Module: neurosurfer.tools.sql.sql_query_generator.SQLQueryGenerator
Pairs with: BaseToolToolSpecToolkit

Overview

SQLQueryGenerator uses an LLM to produce a syntactically valid T‑SQL query from a refined natural-language request and a schema context. It’s designed to incorporate joins, filters, and aggregations, and to avoid dangerous or ambiguous SQL patterns.


When to Use


Spec (Inputs & Returns)

Field Type Required Description
query string A refined question describing exactly what the SQL should do.

Requires (via kwargs): schema_context: string — The schema text for relevant tables.

Returns: string — A single T‑SQL query string (extras["sql_query"] mirrors it).

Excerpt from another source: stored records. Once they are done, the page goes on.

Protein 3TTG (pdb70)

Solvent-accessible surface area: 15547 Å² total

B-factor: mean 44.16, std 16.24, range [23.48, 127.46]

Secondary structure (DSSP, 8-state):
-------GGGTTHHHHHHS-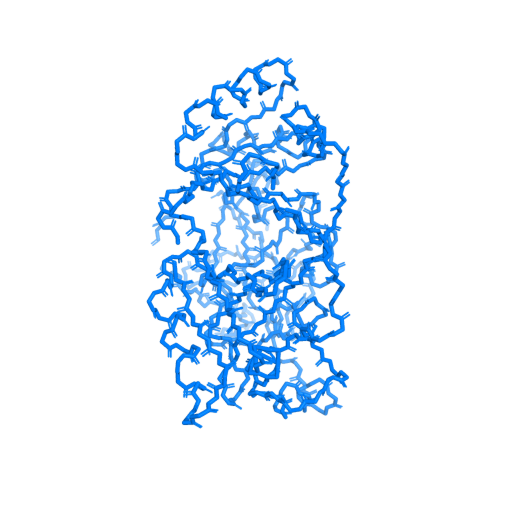EEE--SSPPP-EEEESTTHHHHHHTTBSS--SS--TTBEEEEEEE-TT--EEEEEEEEEETTEEEEE--TT-HHHHHHHHHHT--TT---EEE--TTEEEEEEESTTHHHHHHHHSSS---SSEE--TTS-EEEE--SB-GGG-B---EEEEEEEGGGHHHHHHHHHHHHHHHT-EE--HHHHHHHHHHTT---TTTTSSTT--TTTTT-HHHH--SSS---TTHHHHHHHHHTS---EEEEEEEE------SEEEE-TTT--EEEEEEEEEEETTTTEEEEEEEEEGGG-STT-EEE-TT--EEEEE-S---

Structure (mmCIF, N/CA/C/O backbone):
data_3TTG
#
_entry.id   3TTG
#
_cell.length_a   115.616
_cell.length_b   115.616
_cell.length_c   75.428
_cell.angle_alpha   90.00
_cell.angle_beta   90.00
_cell.angle_gamma   90.00
#
_symmetry.space_group_name_H-M   'P 43 21 2'
#
loop_
_entity.id
_entity.type
_entity.pdbx_description
1 polymer 'Putative aminomethyltransferase'
2 non-polymer 'CHLORIDE ION'
3 water water
#
loop_
_atom_site.group_PDB
_atom_site.id
_atom_site.type_symbol
_atom_site.label_atom_id
_atom_site.label_alt_id
_atom_site.label_comp_id
_atom_site.label_asym_id
_atom_site.label_entity_id
_atom_site.label_seq_id
_atom_site.pdbx_PDB_ins_code
_atom_site.Cartn_x
_atom_site.Cartn_y
_atom_site.Cartn_z
_atom_site.occupancy
_atom_site.B_iso_or_equiv
_atom_site.auth_seq_id
_atom_site.auth_comp_id
_atom_site.auth_asym_id
_atom_site.auth_atom_id
_atom_site.pdbx_PDB_model_num
ATOM 1 N N . ASN A 1 16 ? 45.481 10.573 -0.690 1.00 68.28 -5 ASN A N 1
ATOM 2 C CA . ASN A 1 16 ? 46.303 10.626 0.530 1.00 67.52 -5 ASN A CA 1
ATOM 3 C C . ASN A 1 16 ? 45.658 9.703 1.562 1.00 67.89 -5 ASN A C 1
ATOM 4 O O . ASN A 1 16 ? 44.682 10.084 2.208 1.00 69.98 -5 ASN A O 1
ATOM 9 N N . LEU A 1 17 ? 46.116 8.444 1.613 1.00 60.05 -4 LEU A N 1
ATOM 10 C CA . LEU A 1 17 ? 45.578 7.426 2.517 1.00 57.74 -4 LEU A CA 1
ATOM 11 C C . LEU A 1 17 ? 46.527 7.233 3.680 1.00 56.20 -4 LEU A C 1
ATOM 12 O O . LEU A 1 17 ? 47.730 7.406 3.529 1.00 55.71 -4 LEU A O 1
ATOM 17 N N . TYR A 1 18 ? 45.978 6.937 4.851 1.00 49.72 -3 TYR A N 1
ATOM 18 C CA . TYR A 1 18 ? 46.742 6.777 6.095 1.00 47.02 -3 TYR A CA 1
ATOM 19 C C . TYR A 1 18 ? 47.126 5.336 6.255 1.00 51.29 -3 TYR A C 1
ATOM 20 O O . TYR A 1 18 ? 46.316 4.521 6.679 1.00 50.45 -3 TYR A O 1
ATOM 29 N N . PHE A 1 19 ? 48.353 5.012 5.882 1.00 48.96 -2 PHE A N 1
ATOM 30 C CA . PHE A 1 19 ? 48.900 3.662 5.998 1.00 49.10 -2 PHE A CA 1
ATOM 31 C C . PHE A 1 19 ? 50.050 3.699 7.015 1.00 54.88 -2 PHE A C 1
ATOM 32 O O . PHE A 1 19 ? 51.052 3.023 6.869 1.00 58.58 -2 PHE A O 1
ATOM 40 N N . GLN A 1 20 ? 49.845 4.449 8.074 1.00 48.49 -1 GLN A N 1
ATOM 41 C CA . GLN A 1 20 ? 50.815 4.693 9.137 1.00 49.75 -1 GLN A CA 1
ATOM 42 C C . GLN A 1 20 ? 50.286 4.156 10.468 1.00 47.41 -1 GLN A C 1
ATOM 43 O O . GLN A 1 20 ? 50.757 4.608 11.493 1.00 46.91 -1 GLN A O 1
ATOM 49 N N . GLY A 1 21 ? 49.292 3.256 10.474 1.00 38.36 0 GLY A N 1
ATOM 50 C CA . GLY A 1 21 ? 48.637 2.899 11.734 1.00 35.71 0 GLY A CA 1
ATOM 51 C C . GLY A 1 21 ? 49.328 1.841 12.553 1.00 39.97 0 GLY A C 1
ATOM 52 O O . GLY A 1 21 ? 50.175 1.101 12.041 1.00 38.03 0 GLY A O 1
ATOM 61 N N . LEU A 1 23 ? 48.250 -1.489 14.510 1.00 37.43 2 LEU A N 1
ATOM 62 C CA . LEU A 1 23 ? 47.118 -2.403 14.643 1.00 38.44 2 LEU A CA 1
ATOM 63 C C . LEU A 1 23 ? 47.520 -3.536 15.605 1.00 40.68 2 LEU A C 1
ATOM 64 O O . LEU A 1 23 ? 47.897 -4.632 15.202 1.00 39.90 2 LEU A O 1
ATOM 69 N N . THR A 1 24 ? 47.382 -3.266 16.877 1.00 37.49 3 THR A N 1
ATOM 70 C CA . THR A 1 24 ? 47.882 -4.141 17.944 1.00 40.55 3 THR A CA 1
ATOM 71 C C . THR A 1 24 ? 47.258 -5.516 17.988 1.00 41.47 3 THR A C 1
ATOM 72 O O . THR A 1 24 ? 47.930 -6.432 18.452 1.00 37.66 3 THR A O 1
ATOM 76 N N . GLU A 1 25 ? 45.992 -5.686 17.524 1.00 39.31 4 GLU A N 1
ATOM 77 C CA . GLU A 1 25 ? 45.370 -7.024 17.584 1.00 40.20 4 GLU A CA 1
ATOM 78 C C . GLU A 1 25 ? 46.075 -8.078 16.712 1.00 42.93 4 GLU A C 1
ATOM 79 O O . GLU A 1 25 ? 45.980 -9.247 17.051 1.00 42.05 4 GLU A O 1
ATOM 85 N N . VAL A 1 26 ? 46.855 -7.687 15.685 1.00 37.17 5 VAL A N 1
ATOM 86 C CA . VAL A 1 26 ? 47.592 -8.659 14.827 1.00 35.03 5 VAL A CA 1
ATOM 87 C C . VAL A 1 26 ? 49.086 -8.411 14.824 1.00 37.97 5 VAL A C 1
ATOM 88 O O . VAL A 1 26 ? 49.787 -8.932 13.942 1.00 37.48 5 VAL A O 1
ATOM 92 N N . SER A 1 27 ? 49.598 -7.626 15.810 1.00 35.29 6 SER A N 1
ATOM 93 C CA . SER A 1 27 ? 51.032 -7.348 15.902 1.00 38.92 6 SER A CA 1
ATOM 94 C C . SER A 1 27 ? 51.886 -8.632 16.044 1.00 45.51 6 SER A C 1
ATOM 95 O O . SER A 1 27 ? 53.059 -8.621 15.682 1.00 45.72 6 SER A O 1
ATOM 98 N N . ASP A 1 28 ? 51.326 -9.698 16.610 1.00 42.99 7 ASP A N 1
ATOM 99 C CA . ASP A 1 28 ? 52.089 -10.934 16.803 1.00 43.13 7 ASP A CA 1
ATOM 100 C C . ASP A 1 28 ? 52.281 -11.746 15.488 1.00 41.61 7 ASP A C 1
ATOM 101 O O . ASP A 1 28 ? 53.016 -12.725 15.536 1.00 40.83 7 ASP A O 1
ATOM 106 N N . THR A 1 29 ? 51.749 -11.314 14.301 1.00 34.05 8 THR A N 1
ATOM 107 C CA . THR A 1 29 ? 52.130 -12.038 13.065 1.00 33.30 8 THR A CA 1
ATOM 108 C C . THR A 1 29 ? 53.617 -11.809 12.808 1.00 38.02 8 THR A C 1
ATOM 109 O O . THR A 1 29 ? 54.294 -12.664 12.241 1.00 35.97 8 THR A O 1
ATOM 113 N N . ARG A 1 30 ? 54.166 -10.680 13.325 1.00 35.88 9 ARG A N 1
ATOM 114 C CA . ARG A 1 30 ? 55.600 -10.360 13.167 1.00 36.64 9 ARG A CA 1
ATOM 115 C C . ARG A 1 30 ? 56.491 -11.513 13.645 1.00 40.15 9 ARG A C 1
ATOM 116 O O . ARG A 1 30 ? 57.460 -11.875 12.973 1.00 39.66 9 ARG A O 1
ATOM 124 N N . ILE A 1 31 ? 56.113 -12.139 14.773 1.00 36.73 10 ILE A N 1
ATOM 125 C CA . ILE A 1 31 ? 56.870 -13.265 15.323 1.00 35.91 10 ILE A CA 1
ATOM 126 C C . ILE A 1 31 ? 56.713 -14.459 14.394 1.00 38.02 10 ILE A C 1
ATOM 127 O O . ILE A 1 31 ? 57.682 -15.186 14.153 1.00 38.95 10 ILE A O 1
ATOM 132 N N . ALA A 1 32 ? 55.510 -14.698 13.871 1.00 35.21 11 ALA A N 1
ATOM 133 C CA . ALA A 1 32 ? 55.336 -15.839 12.968 1.00 34.21 11 ALA A CA 1
ATOM 134 C C . ALA A 1 32 ? 56.146 -15.674 11.676 1.00 37.63 11 ALA A C 1
ATOM 135 O O . ALA A 1 32 ? 56.698 -16.652 11.186 1.00 37.20 11 ALA A O 1
ATOM 137 N N . HIS A 1 33 ? 56.270 -14.425 11.152 1.00 35.57 12 HIS A N 1
ATOM 138 C CA . HIS A 1 33 ? 57.053 -14.161 9.941 1.00 34.47 12 HIS A CA 1
ATOM 139 C C . HIS A 1 33 ? 58.558 -14.325 10.168 1.00 41.26 12 HIS A C 1
ATOM 140 O O . HIS A 1 33 ? 59.260 -14.684 9.247 1.00 42.59 12 HIS A O 1
ATOM 147 N N . LYS A 1 34 ? 59.043 -14.076 11.379 1.00 40.10 13 LYS A N 1
ATOM 148 C CA . LYS A 1 34 ? 60.468 -14.151 11.703 1.00 40.79 13 LYS A CA 1
ATOM 149 C C . LYS A 1 34 ? 60.868 -15.529 12.269 1.00 43.85 13 LYS A C 1
ATOM 150 O O . LYS A 1 34 ? 61.982 -15.970 12.032 1.00 43.68 13 LYS A O 1
ATOM 156 N N . LYS A 1 35 ? 60.015 -16.145 13.087 1.00 39.60 14 LYS A N 1
ATOM 157 C CA . LYS A 1 35 ? 60.295 -17.454 13.700 1.00 39.11 14 LYS A CA 1
ATOM 158 C C . LYS A 1 35 ? 59.259 -18.477 13.238 1.00 40.08 14 LYS A C 1
ATOM 159 O O . LYS A 1 35 ? 59.455 -19.170 12.229 1.00 40.55 14 LYS A O 1
ATOM 165 N N . PHE A 1 36 ? 58.183 -18.618 13.969 1.00 36.87 15 PHE A N 1
ATOM 166 C CA . PHE A 1 36 ? 57.110 -19.523 13.577 1.00 37.17 15 PHE A CA 1
ATOM 167 C C . PHE A 1 36 ? 55.881 -19.216 14.384 1.00 38.82 15 PHE A C 1
ATOM 168 O O . PHE A 1 36 ? 55.967 -18.622 15.464 1.00 37.45 15 PHE A O 1
ATOM 176 N N . GLY A 1 37 ? 54.758 -19.608 13.812 1.00 35.14 16 GLY A N 1
ATOM 177 C CA . GLY A 1 37 ? 53.457 -19.448 14.408 1.00 33.72 16 GLY A CA 1
ATOM 178 C C . GLY A 1 37 ? 52.816 -20.800 14.489 1.00 36.71 16 GLY A C 1
ATOM 179 O O . GLY A 1 37 ? 52.967 -21.625 13.588 1.00 34.13 16 GLY A O 1
ATOM 180 N N . LEU A 1 38 ? 52.052 -20.995 15.534 1.00 35.82 17 LEU A N 1
ATOM 181 C CA . LEU A 1 38 ? 51.295 -22.215 15.829 1.00 34.66 17 LEU A CA 1
ATOM 182 C C . LEU A 1 38 ? 49.818 -21.863 15.888 1.00 36.92 17 LEU A C 1
ATOM 183 O O . LEU A 1 38 ? 49.450 -20.853 16.512 1.00 37.01 17 LEU A O 1
ATOM 188 N N . PHE A 1 39 ? 48.955 -22.672 15.219 1.00 32.90 18 PHE A N 1
ATOM 189 C CA . PHE A 1 39 ? 47.523 -22.440 15.170 1.00 31.86 18 PHE A CA 1
ATOM 190 C C . PHE A 1 39 ? 46.742 -23.728 15.325 1.00 34.00 18 PHE A C 1
ATOM 191 O O . PHE A 1 39 ? 47.019 -24.701 14.616 1.00 31.55 18 PHE A O 1
ATOM 199 N N . TYR A 1 40 ? 45.688 -23.712 16.174 1.00 34.10 19 TYR A N 1
ATOM 200 C CA . TYR A 1 40 ? 44.808 -24.862 16.382 1.00 34.50 19 TYR A CA 1
ATOM 201 C C . TYR A 1 40 ? 43.452 -24.576 15.765 1.00 36.25 19 TYR A C 1
ATOM 202 O O . TYR A 1 40 ? 42.650 -23.893 16.374 1.00 35.95 19 TYR A O 1
ATOM 211 N N . PRO A 1 41 ? 43.178 -25.002 14.536 1.00 33.22 20 PRO A N 1
ATOM 212 C CA . PRO A 1 41 ? 41.862 -24.670 13.935 1.00 32.42 20 PRO A CA 1
ATOM 213 C C . PRO A 1 41 ? 40.694 -25.277 14.681 1.00 37.02 20 PRO A C 1
ATOM 214 O O . PRO A 1 41 ? 40.795 -26.394 15.191 1.00 37.82 20 PRO A O 1
ATOM 218 N N . SER A 1 42 ? 39.609 -24.523 14.765 1.00 33.83 21 SER A N 1
ATOM 219 C CA . SER A 1 42 ? 38.373 -24.927 15.405 1.00 36.60 21 SER A CA 1
ATOM 220 C C . SER A 1 42 ? 37.721 -26.038 14.582 1.00 41.99 21 SER A C 1
ATOM 221 O O . SER A 1 42 ? 37.137 -26.980 15.120 1.00 39.78 21 SER A O 1
ATOM 224 N N . VAL A 1 43 ? 37.865 -25.942 13.263 1.00 36.52 22 VAL A N 1
ATOM 225 C CA . VAL A 1 43 ? 37.377 -26.963 12.351 1.00 34.69 22 VAL A CA 1
ATOM 226 C C . VAL A 1 43 ? 38.541 -27.296 11.430 1.00 37.97 22 VAL A C 1
ATOM 227 O O . VAL A 1 43 ? 38.999 -26.445 10.674 1.00 36.91 22 VAL A O 1
ATOM 231 N N . SER A 1 44 ? 39.024 -28.497 11.492 1.00 35.85 23 SER A N 1
ATOM 232 C CA . SER A 1 44 ? 40.117 -28.897 10.614 1.00 37.17 23 SER A CA 1
ATOM 233 C C . SER A 1 44 ? 39.645 -29.223 9.198 1.00 40.85 23 SER A C 1
ATOM 234 O O . SER A 1 44 ? 38.451 -29.427 8.966 1.00 37.71 23 SER A O 1
ATOM 237 N N . ARG A 1 45 ? 40.600 -29.342 8.252 1.00 34.35 24 ARG A N 1
ATOM 238 C CA . ARG A 1 45 ? 40.245 -29.977 7.010 1.00 31.11 24 ARG A CA 1
ATOM 239 C C . ARG A 1 45 ? 39.825 -31.451 7.304 1.00 33.59 24 ARG A C 1
ATOM 240 O O . ARG A 1 45 ? 40.468 -32.183 8.092 1.00 31.83 24 ARG A O 1
ATOM 248 N N . PRO A 1 46 ? 38.784 -31.945 6.640 1.00 29.77 25 PRO A N 1
ATOM 249 C CA . PRO A 1 46 ? 38.484 -33.394 6.722 1.00 29.71 25 PRO A CA 1
ATOM 250 C C . PRO A 1 46 ? 39.617 -34.256 6.159 1.00 32.28 25 PRO A C 1
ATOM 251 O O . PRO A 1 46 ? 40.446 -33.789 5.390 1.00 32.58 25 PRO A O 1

Runtime Dependencies & Config

  • Constructor: SQLQueryGenerator(llm: BaseModel | None = None, logger: logging.Logger | None = None)
  • Prompt: SQL_QUERY_GENERATION_PROMPT (strict rules)
  • Avoid *; prefer TOP n; LIKE '%value%' for text matches; = for numeric/date
  • BIT columns: 1/0 for TRUE/FALSE
  • Output only the query — no explanations
  • LLM call: stream=False, max_new_tokens=2000, temperature=0.7
  • Post-process: removes code fences/backticks.

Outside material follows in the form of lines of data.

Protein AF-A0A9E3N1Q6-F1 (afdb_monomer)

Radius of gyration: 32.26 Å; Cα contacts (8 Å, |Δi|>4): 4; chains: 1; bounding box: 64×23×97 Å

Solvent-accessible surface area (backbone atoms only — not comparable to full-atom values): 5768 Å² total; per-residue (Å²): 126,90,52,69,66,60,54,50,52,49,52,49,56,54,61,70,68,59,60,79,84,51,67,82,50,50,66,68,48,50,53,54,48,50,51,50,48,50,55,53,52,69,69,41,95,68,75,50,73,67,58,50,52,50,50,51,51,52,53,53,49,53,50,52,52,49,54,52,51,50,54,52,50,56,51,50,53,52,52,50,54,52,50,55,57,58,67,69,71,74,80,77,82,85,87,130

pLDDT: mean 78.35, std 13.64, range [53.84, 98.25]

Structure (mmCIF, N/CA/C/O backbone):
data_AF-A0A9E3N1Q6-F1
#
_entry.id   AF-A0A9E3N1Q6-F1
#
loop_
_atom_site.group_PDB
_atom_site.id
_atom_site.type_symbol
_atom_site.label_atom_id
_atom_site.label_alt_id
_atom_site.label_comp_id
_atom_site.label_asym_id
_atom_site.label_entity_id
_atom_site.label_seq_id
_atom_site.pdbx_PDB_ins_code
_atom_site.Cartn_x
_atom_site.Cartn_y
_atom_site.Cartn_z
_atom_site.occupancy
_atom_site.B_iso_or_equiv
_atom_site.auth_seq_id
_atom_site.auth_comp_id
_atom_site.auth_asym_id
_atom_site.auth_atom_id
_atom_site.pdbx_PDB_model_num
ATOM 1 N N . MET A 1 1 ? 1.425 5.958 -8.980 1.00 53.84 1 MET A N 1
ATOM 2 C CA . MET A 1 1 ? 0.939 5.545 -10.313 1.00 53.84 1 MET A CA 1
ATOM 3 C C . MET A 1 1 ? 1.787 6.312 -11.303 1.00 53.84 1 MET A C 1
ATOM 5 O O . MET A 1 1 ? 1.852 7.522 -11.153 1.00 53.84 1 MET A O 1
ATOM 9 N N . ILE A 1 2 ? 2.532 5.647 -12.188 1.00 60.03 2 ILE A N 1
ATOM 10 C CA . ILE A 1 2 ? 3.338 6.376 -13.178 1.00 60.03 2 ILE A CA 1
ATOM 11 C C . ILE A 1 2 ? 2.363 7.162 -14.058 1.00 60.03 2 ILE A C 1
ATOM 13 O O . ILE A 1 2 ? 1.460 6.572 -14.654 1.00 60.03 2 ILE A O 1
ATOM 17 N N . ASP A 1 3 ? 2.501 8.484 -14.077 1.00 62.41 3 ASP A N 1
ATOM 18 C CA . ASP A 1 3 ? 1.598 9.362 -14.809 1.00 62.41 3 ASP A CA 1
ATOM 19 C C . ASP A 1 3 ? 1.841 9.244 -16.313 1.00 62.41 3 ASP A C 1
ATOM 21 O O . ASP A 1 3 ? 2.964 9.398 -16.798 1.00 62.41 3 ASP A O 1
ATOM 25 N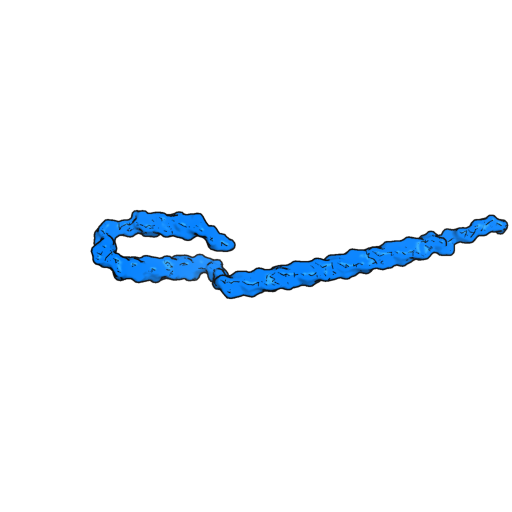 N . LEU A 1 4 ? 0.764 9.055 -17.077 1.00 62.06 4 LEU A N 1
ATOM 26 C CA . LEU A 1 4 ? 0.821 8.962 -18.539 1.00 62.06 4 LEU A CA 1
ATOM 27 C C . LEU A 1 4 ? 1.472 10.208 -19.167 1.00 62.06 4 LEU A C 1
ATOM 29 O O . LEU A 1 4 ? 2.173 10.102 -20.165 1.00 62.06 4 LEU A O 1
ATOM 33 N N . ARG A 1 5 ? 1.309 11.375 -18.527 1.00 60.06 5 ARG A N 1
ATOM 34 C CA . ARG A 1 5 ? 1.944 12.645 -18.919 1.00 60.06 5 ARG A CA 1
ATOM 35 C C . ARG A 1 5 ? 3.465 12.634 -18.764 1.00 60.06 5 ARG A C 1
ATOM 37 O O . ARG A 1 5 ? 4.155 13.221 -19.586 1.00 60.06 5 ARG A O 1
ATOM 44 N N . GLN A 1 6 ? 3.988 11.961 -17.740 1.00 65.31 6 GLN A N 1
ATOM 45 C CA . GLN A 1 6 ? 5.432 11.860 -17.517 1.00 65.31 6 GLN A CA 1
ATOM 46 C C . GLN A 1 6 ? 6.087 10.955 -18.563 1.00 65.31 6 GLN A C 1
ATOM 48 O O . GLN A 1 6 ? 7.187 11.249 -19.026 1.00 65.31 6 GLN A O 1
ATOM 53 N N . ILE A 1 7 ? 5.390 9.892 -18.977 1.00 67.62 7 ILE A N 1
ATOM 54 C CA . ILE A 1 7 ? 5.827 9.024 -20.078 1.00 67.62 7 ILE A CA 1
ATOM 55 C C . ILE A 1 7 ? 5.811 9.797 -21.404 1.00 67.62 7 ILE A C 1
ATOM 57 O O . ILE A 1 7 ? 6.760 9.697 -22.178 1.00 67.62 7 ILE A O 1
ATOM 61 N N . ASP A 1 8 ? 4.778 10.607 -21.643 1.00 65.12 8 ASP A N 1
ATOM 62 C CA . ASP A 1 8 ? 4.619 11.381 -22.881 1.00 65.12 8 ASP A CA 1
ATOM 63 C C . ASP A 1 8 ? 5.672 12.503 -23.016 1.00 65.12 8 ASP A C 1
ATOM 65 O O . ASP A 1 8 ? 6.259 12.701 -24.085 1.00 65.12 8 ASP A O 1
ATOM 69 N N . ASP A 1 9 ? 6.000 13.187 -21.915 1.00 72.81 9 ASP A N 1
ATOM 70 C CA . ASP A 1 9 ? 7.085 14.177 -21.869 1.00 72.81 9 ASP A CA 1
ATOM 71 C C . ASP A 1 9 ? 8.465 13.534 -22.055 1.00 72.81 9 ASP A C 1
ATOM 73 O O . ASP A 1 9 ? 9.329 14.096 -22.740 1.00 72.81 9 ASP A O 1
ATOM 77 N N . LEU A 1 10 ? 8.679 12.345 -21.483 1.00 70.69 10 LEU A N 1
ATOM 78 C CA . LEU A 1 10 ? 9.903 11.576 -21.688 1.00 70.69 10 LEU A CA 1
ATOM 79 C C . LEU A 1 10 ? 10.033 11.163 -23.161 1.00 70.69 10 LEU A C 1
ATOM 81 O O . LEU A 1 10 ? 11.081 11.383 -23.766 1.00 70.69 10 LEU A O 1
ATOM 85 N N . ALA A 1 11 ? 8.955 10.655 -23.766 1.00 67.69 11 ALA A N 1
ATOM 86 C CA . ALA A 1 11 ? 8.910 10.267 -25.173 1.00 67.69 11 ALA A CA 1
ATOM 87 C C . ALA A 1 11 ? 9.176 11.453 -26.118 1.00 67.69 11 ALA A C 1
ATOM 89 O O . ALA A 1 11 ? 9.925 11.307 -27.090 1.00 67.69 11 ALA A O 1
ATOM 90 N N . ARG A 1 12 ? 8.638 12.646 -25.819 1.00 71.50 12 ARG A N 1
ATOM 91 C CA . ARG A 1 12 ? 8.903 13.874 -26.595 1.00 71.50 12 ARG A CA 1
ATOM 92 C C . ARG A 1 12 ? 10.344 14.342 -26.490 1.00 71.50 12 ARG A C 1
ATOM 94 O O . ARG A 1 12 ? 10.955 14.643 -27.514 1.00 71.50 12 ARG A O 1
ATOM 101 N N . ARG A 1 13 ? 10.898 14.394 -25.277 1.00 70.44 13 ARG A N 1
ATOM 102 C CA . ARG A 1 13 ? 12.296 14.805 -25.059 1.00 70.44 13 ARG A CA 1
ATOM 103 C C . ARG A 1 13 ? 13.261 13.847 -25.739 1.00 70.44 13 ARG A C 1
ATOM 105 O O . ARG A 1 13 ? 14.207 14.286 -26.380 1.00 70.44 13 ARG A O 1
ATOM 112 N N . LEU A 1 14 ? 12.979 12.554 -25.648 1.00 68.00 14 LEU A N 1
ATOM 113 C CA . LEU A 1 14 ? 13.776 11.521 -26.283 1.00 68.00 14 LEU A CA 1
ATOM 114 C C . LEU A 1 14 ? 13.687 11.568 -27.817 1.00 68.00 14 LEU A C 1
ATOM 116 O O . LEU A 1 14 ? 14.716 11.487 -28.479 1.00 68.00 14 LEU A O 1
ATOM 120 N N . SER A 1 15 ? 12.494 11.784 -28.383 1.00 66.31 15 SER A N 1
ATOM 121 C CA . SER A 1 15 ? 12.313 11.950 -29.836 1.00 66.31 15 SER A CA 1
ATOM 122 C C . SER A 1 15 ? 13.010 13.203 -30.376 1.00 66.31 15 SER A C 1
ATOM 124 O O . SER A 1 15 ? 13.498 13.201 -31.504 1.00 66.31 15 SER A O 1
ATOM 126 N N . GLY A 1 16 ? 13.092 14.267 -29.569 1.00 69.50 16 GLY A N 1
ATOM 127 C CA . GLY A 1 16 ? 13.794 15.506 -29.916 1.00 69.50 16 GLY A CA 1
ATOM 128 C C . GLY A 1 16 ? 15.323 15.400 -2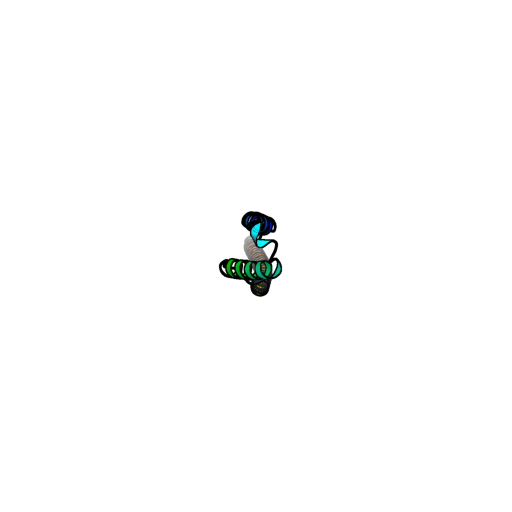9.905 1.00 69.50 16 GLY A C 1
ATOM 129 O O . GLY A 1 16 ? 15.987 16.246 -30.495 1.00 69.50 16 GLY A O 1
ATOM 130 N N . LEU A 1 17 ? 15.886 14.367 -29.270 1.00 68.62 17 LEU A N 1
ATOM 131 C CA . LEU A 1 17 ? 17.333 14.129 -29.201 1.00 68.62 17 LEU A CA 1
ATOM 132 C C . LEU A 1 17 ? 17.852 13.223 -30.327 1.00 68.62 17 LEU A C 1
ATOM 134 O O . LEU A 1 17 ? 19.058 13.009 -30.414 1.00 68.62 17 LEU A O 1
ATOM 138 N N . VAL A 1 18 ? 16.970 12.701 -31.188 1.00 68.25 18 VAL A N 1
ATOM 139 C CA . VAL A 1 18 ? 17.321 11.817 -32.309 1.00 68.25 18 VAL A CA 1
ATOM 140 C C . VAL A 1 18 ? 17.904 12.628 -33.478 1.00 68.25 18 VAL A C 1
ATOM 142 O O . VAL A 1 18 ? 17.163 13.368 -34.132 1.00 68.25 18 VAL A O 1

Special token: " [__SQL_QUERY__] " if you need to tag content.


Behavior

  1. Renders system & user prompts using the given schema_context and query.
  2. Calls the LLM and extracts response["choices"][0]["message"]["content"].
  3. Strips code fences, returns ToolResponse(final_answer=False, observation=sql_query, extras={{"sql_query": sql_query}}).

Usage

gen = SQLQueryGenerator(llm=chat_llm)
sql = gen(query="Top 10 customers by total 2024 spend", schema_context=schema_ctx).extras["sql_query"]

Best Practices & Safety

  • Refine the question before calling this tool; vague prompts produce vague SQL.
  • If a previous attempt failed (missing columns, invalid filters), revise the input and try again (the tool’s prompt explicitly instructs this behavior).
  • Keep generation read-only; validate queries before execution in production.